Berkaca dari kondisi itu, Shofyan tertarik membantu kehidupan petani agar tidak semakin terpuruk. Dia kemudian mem-branding produk-produk pertanian. Caranya dengan mengemas produk lalu memasarkan secara langsung.
“Jadi tidak melalui perantara lagi. Tidak melalui tengkulak dan ternyata responsnya bagus,” katanya.
Dengan cara itu, Shofyan melihat adanya efisiensi harga. Rantai pasok tata niaga yang bisa dipersingkat. Kebanyakan komoditas pertanian memiliki rantai tata niaga yang panjang, tidak hanya di produk hortikultura namun juga di komoditas tembakau.
Ketua Muhammadiyah Tobacco Control Centre (MTCC) Universitas Muhammadiyah Magelang Retno Rusdjijati mengamini jika petani tembakau kesulitan menentukan harga.
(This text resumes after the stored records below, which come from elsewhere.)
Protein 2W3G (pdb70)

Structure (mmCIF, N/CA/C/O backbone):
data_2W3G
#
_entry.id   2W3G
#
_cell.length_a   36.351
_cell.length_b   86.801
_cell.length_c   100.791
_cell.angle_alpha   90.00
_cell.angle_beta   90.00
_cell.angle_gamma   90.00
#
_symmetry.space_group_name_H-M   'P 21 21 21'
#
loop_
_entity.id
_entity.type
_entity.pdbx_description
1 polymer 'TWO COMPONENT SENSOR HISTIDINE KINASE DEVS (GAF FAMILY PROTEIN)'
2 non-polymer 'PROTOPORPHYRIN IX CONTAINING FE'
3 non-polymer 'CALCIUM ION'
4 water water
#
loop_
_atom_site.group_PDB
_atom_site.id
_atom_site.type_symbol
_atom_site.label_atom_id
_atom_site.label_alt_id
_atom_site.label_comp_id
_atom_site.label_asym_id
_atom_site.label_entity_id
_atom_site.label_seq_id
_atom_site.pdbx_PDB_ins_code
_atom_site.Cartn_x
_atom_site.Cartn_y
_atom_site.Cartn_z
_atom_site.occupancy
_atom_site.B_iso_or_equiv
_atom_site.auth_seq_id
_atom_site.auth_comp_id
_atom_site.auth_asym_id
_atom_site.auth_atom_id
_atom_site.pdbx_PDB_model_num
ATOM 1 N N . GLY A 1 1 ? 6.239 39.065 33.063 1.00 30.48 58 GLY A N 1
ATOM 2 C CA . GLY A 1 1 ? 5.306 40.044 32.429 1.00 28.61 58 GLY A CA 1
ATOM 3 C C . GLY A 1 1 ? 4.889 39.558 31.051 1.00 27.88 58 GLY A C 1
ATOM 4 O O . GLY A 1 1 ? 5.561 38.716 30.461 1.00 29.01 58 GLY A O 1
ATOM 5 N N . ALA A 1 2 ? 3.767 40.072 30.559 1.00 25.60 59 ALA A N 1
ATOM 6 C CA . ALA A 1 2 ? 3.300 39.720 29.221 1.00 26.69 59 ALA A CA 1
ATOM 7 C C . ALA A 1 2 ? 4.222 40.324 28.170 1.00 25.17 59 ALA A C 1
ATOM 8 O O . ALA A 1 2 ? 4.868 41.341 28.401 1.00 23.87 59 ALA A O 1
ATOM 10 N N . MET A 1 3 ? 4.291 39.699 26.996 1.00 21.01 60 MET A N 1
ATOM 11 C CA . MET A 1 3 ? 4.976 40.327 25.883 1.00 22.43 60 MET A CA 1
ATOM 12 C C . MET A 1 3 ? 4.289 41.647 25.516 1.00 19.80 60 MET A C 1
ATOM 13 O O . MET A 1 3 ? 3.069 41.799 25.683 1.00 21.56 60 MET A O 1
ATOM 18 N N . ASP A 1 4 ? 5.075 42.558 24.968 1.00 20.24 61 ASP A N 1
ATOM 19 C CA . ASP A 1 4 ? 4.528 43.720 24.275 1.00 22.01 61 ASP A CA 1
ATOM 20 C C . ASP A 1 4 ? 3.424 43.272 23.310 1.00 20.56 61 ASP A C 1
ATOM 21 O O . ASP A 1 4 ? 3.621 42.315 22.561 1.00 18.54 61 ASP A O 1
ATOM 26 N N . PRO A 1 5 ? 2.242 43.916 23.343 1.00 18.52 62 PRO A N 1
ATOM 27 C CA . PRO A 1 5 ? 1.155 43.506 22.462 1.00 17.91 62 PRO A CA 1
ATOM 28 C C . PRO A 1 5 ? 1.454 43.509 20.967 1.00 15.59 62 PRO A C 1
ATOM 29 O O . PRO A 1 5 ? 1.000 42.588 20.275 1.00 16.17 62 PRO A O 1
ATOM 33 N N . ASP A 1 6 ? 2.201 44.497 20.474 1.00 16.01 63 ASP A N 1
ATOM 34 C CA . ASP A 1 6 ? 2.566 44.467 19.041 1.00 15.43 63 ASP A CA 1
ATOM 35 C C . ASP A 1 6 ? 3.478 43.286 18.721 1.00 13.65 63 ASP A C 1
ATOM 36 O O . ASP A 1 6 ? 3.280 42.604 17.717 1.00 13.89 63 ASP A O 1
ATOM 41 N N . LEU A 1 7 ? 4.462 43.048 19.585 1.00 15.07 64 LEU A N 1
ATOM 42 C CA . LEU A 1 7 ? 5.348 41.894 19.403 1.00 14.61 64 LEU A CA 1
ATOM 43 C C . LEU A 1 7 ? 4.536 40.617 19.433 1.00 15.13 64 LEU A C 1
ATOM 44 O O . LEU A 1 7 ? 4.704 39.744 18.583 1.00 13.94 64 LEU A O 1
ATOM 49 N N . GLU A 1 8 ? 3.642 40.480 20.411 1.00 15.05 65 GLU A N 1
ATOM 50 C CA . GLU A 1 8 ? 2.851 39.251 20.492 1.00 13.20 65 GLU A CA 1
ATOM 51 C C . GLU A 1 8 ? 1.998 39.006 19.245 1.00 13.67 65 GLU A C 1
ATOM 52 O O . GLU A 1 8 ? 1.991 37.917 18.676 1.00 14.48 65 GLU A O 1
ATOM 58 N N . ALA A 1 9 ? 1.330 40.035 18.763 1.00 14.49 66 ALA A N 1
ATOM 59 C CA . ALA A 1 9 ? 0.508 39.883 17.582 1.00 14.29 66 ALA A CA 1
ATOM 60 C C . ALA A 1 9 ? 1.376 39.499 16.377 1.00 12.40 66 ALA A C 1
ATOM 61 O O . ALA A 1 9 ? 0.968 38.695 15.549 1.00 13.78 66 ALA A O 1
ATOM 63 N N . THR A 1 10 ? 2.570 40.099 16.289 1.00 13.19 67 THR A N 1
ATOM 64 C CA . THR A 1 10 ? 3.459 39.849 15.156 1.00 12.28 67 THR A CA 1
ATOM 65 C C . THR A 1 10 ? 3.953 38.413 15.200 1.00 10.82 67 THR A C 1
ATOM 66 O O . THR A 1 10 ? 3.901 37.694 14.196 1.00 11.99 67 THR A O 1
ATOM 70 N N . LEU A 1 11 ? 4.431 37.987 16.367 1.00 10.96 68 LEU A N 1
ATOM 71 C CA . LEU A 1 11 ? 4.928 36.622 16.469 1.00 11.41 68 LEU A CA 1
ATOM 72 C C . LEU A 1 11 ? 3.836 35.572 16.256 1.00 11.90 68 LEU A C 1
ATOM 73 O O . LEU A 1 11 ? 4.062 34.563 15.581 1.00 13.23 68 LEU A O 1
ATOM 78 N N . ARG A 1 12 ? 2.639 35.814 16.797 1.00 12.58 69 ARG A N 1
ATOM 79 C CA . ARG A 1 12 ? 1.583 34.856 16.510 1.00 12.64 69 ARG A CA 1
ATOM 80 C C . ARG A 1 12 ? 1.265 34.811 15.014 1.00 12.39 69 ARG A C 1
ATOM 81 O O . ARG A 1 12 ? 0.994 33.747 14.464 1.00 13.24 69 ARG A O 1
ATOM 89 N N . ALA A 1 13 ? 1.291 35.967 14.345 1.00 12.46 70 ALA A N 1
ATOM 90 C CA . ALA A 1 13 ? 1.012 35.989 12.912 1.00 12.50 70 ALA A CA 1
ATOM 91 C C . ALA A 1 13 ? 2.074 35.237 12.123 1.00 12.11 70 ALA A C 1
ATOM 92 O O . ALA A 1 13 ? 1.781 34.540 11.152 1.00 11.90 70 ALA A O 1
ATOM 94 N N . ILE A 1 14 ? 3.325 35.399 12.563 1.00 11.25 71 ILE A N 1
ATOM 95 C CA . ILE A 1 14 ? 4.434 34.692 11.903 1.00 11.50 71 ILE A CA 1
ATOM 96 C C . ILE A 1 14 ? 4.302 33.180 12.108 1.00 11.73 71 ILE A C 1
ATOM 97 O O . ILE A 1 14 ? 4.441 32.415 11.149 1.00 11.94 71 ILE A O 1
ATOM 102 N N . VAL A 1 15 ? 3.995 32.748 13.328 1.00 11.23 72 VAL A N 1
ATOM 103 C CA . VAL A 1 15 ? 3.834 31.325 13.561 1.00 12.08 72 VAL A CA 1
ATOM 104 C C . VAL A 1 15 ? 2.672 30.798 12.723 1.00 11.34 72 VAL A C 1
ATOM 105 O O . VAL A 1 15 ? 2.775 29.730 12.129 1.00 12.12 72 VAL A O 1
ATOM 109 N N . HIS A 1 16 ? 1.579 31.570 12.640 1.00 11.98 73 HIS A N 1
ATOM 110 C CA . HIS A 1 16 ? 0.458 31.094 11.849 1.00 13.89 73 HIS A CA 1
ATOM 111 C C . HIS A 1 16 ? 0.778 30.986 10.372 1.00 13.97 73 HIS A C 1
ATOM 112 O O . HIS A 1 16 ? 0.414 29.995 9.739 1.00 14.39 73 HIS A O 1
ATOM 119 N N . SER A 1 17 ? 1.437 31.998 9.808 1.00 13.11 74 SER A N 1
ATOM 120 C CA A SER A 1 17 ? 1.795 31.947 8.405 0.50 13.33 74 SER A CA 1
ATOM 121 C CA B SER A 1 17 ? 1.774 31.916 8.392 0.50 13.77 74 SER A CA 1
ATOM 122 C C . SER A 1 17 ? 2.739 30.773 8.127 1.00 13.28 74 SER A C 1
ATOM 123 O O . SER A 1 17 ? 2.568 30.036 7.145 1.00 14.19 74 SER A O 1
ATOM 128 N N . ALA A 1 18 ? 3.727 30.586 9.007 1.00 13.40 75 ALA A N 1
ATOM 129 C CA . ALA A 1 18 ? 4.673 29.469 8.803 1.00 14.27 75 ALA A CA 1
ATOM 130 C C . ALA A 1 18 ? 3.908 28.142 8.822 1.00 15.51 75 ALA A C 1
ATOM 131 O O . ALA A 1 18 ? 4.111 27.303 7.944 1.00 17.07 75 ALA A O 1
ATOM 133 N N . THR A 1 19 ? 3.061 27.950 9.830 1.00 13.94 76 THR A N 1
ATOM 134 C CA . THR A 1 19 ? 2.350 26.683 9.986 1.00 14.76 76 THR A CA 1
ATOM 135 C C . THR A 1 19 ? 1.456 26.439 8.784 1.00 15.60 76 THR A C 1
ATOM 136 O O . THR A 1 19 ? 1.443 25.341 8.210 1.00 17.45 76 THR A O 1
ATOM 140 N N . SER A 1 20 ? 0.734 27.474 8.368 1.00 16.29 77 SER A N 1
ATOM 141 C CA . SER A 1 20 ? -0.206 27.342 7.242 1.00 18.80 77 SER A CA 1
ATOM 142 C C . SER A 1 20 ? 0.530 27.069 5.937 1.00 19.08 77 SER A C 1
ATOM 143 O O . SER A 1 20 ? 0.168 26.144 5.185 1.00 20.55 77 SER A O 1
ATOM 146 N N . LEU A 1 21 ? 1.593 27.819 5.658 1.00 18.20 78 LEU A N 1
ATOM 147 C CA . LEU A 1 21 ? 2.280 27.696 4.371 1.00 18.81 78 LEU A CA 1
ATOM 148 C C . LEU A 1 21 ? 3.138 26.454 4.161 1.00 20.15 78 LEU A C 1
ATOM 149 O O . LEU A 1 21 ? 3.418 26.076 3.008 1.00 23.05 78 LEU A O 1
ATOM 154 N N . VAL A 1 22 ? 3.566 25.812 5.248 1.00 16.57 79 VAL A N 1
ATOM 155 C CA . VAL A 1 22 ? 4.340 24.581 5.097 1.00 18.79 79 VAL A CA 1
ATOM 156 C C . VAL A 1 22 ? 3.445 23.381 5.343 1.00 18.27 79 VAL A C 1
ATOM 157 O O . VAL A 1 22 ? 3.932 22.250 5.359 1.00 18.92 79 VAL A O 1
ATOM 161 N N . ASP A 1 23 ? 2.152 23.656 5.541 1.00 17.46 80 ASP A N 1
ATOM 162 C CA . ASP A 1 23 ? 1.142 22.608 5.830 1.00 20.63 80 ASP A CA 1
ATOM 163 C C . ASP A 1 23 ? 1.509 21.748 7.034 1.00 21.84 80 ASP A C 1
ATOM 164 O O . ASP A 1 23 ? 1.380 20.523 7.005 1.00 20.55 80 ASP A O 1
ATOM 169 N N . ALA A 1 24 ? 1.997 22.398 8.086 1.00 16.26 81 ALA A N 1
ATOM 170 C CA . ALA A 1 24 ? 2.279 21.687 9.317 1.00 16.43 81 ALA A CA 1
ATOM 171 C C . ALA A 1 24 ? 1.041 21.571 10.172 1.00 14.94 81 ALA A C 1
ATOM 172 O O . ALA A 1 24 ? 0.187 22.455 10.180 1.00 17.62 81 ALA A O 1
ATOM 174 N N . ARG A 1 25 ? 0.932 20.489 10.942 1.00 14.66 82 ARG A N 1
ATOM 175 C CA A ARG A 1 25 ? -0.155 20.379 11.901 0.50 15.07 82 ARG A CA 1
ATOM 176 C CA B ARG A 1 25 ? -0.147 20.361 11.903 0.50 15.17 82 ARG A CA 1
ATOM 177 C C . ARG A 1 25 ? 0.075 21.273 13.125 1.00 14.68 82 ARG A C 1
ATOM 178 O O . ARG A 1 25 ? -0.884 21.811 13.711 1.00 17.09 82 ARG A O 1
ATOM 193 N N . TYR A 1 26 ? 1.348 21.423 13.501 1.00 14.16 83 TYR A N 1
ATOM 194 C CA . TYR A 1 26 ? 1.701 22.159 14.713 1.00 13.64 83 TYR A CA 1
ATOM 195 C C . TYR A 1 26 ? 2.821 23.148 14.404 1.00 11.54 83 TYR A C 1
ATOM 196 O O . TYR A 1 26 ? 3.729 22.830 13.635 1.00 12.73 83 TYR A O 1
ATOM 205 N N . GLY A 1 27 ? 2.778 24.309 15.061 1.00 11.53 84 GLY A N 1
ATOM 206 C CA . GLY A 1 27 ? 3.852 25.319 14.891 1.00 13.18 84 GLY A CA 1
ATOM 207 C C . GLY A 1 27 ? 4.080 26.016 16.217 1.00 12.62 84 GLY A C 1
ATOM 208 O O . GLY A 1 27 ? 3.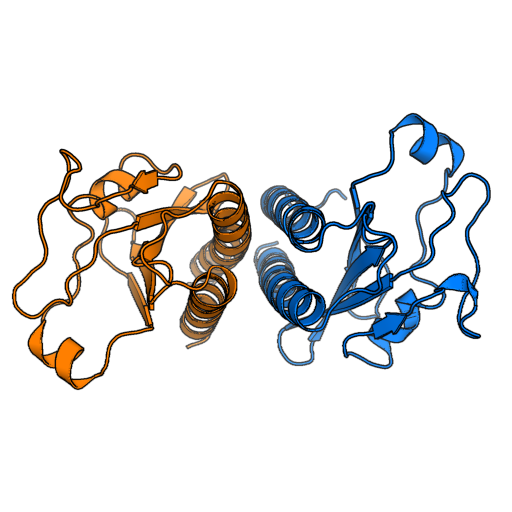163 26.196 16.998 1.00 12.70 84 GLY A O 1
ATOM 209 N N . ALA A 1 28 ? 5.330 26.424 16.465 1.00 11.65 85 ALA A N 1
ATOM 210 C CA . ALA A 1 28 ? 5.662 27.054 17.748 1.00 13.44 85 ALA A CA 1
ATOM 211 C C . ALA A 1 28 ? 6.850 27.969 17.609 1.00 11.55 85 ALA A C 1
ATOM 212 O O . ALA A 1 28 ? 7.675 27.794 16.699 1.00 11.24 85 ALA A O 1
ATOM 214 N N . MET A 1 29 ? 6.893 28.958 18.502 1.00 12.22 86 MET A N 1
ATOM 215 C CA . MET A 1 29 ? 8.072 29.813 18.626 1.00 11.04 86 MET A CA 1
ATOM 216 C C . MET A 1 29 ? 8.399 30.006 20.096 1.00 12.28 86 MET A C 1
ATOM 217 O O . MET A 1 29 ? 7.526 30.315 20.895 1.00 13.50 86 MET A O 1
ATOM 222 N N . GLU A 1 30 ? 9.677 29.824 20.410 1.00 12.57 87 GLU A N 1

Semua telah ditetapkan oleh perusahaan. “Oleh industri, itu nanti sampai ke tengkulak dan mata rantai yang lain, harganya berbeda-beda,” ujarnya.
BERALIH DARI TEMBAKAU
Shofyan yang juga duta petani milenial itu tidak menampik, bahwa dahulu orang tuanya memilih bercocok tanam tembakau. Itu dilakukan secara turun temurun dan menjadi semacam tradisi.
“Di tempat kami dulu, turun temurun menanam tembakau dan keluarga kami adalah perajang tembakau untuk disetor ke gudang,” paparnya.
Setidaknya ada dua generasi yang memilih tembakau sebagai komoditas utama. Menurut Shofyan, itu karena mereka memiliki keterbatasan informasi tentang komoditas lain.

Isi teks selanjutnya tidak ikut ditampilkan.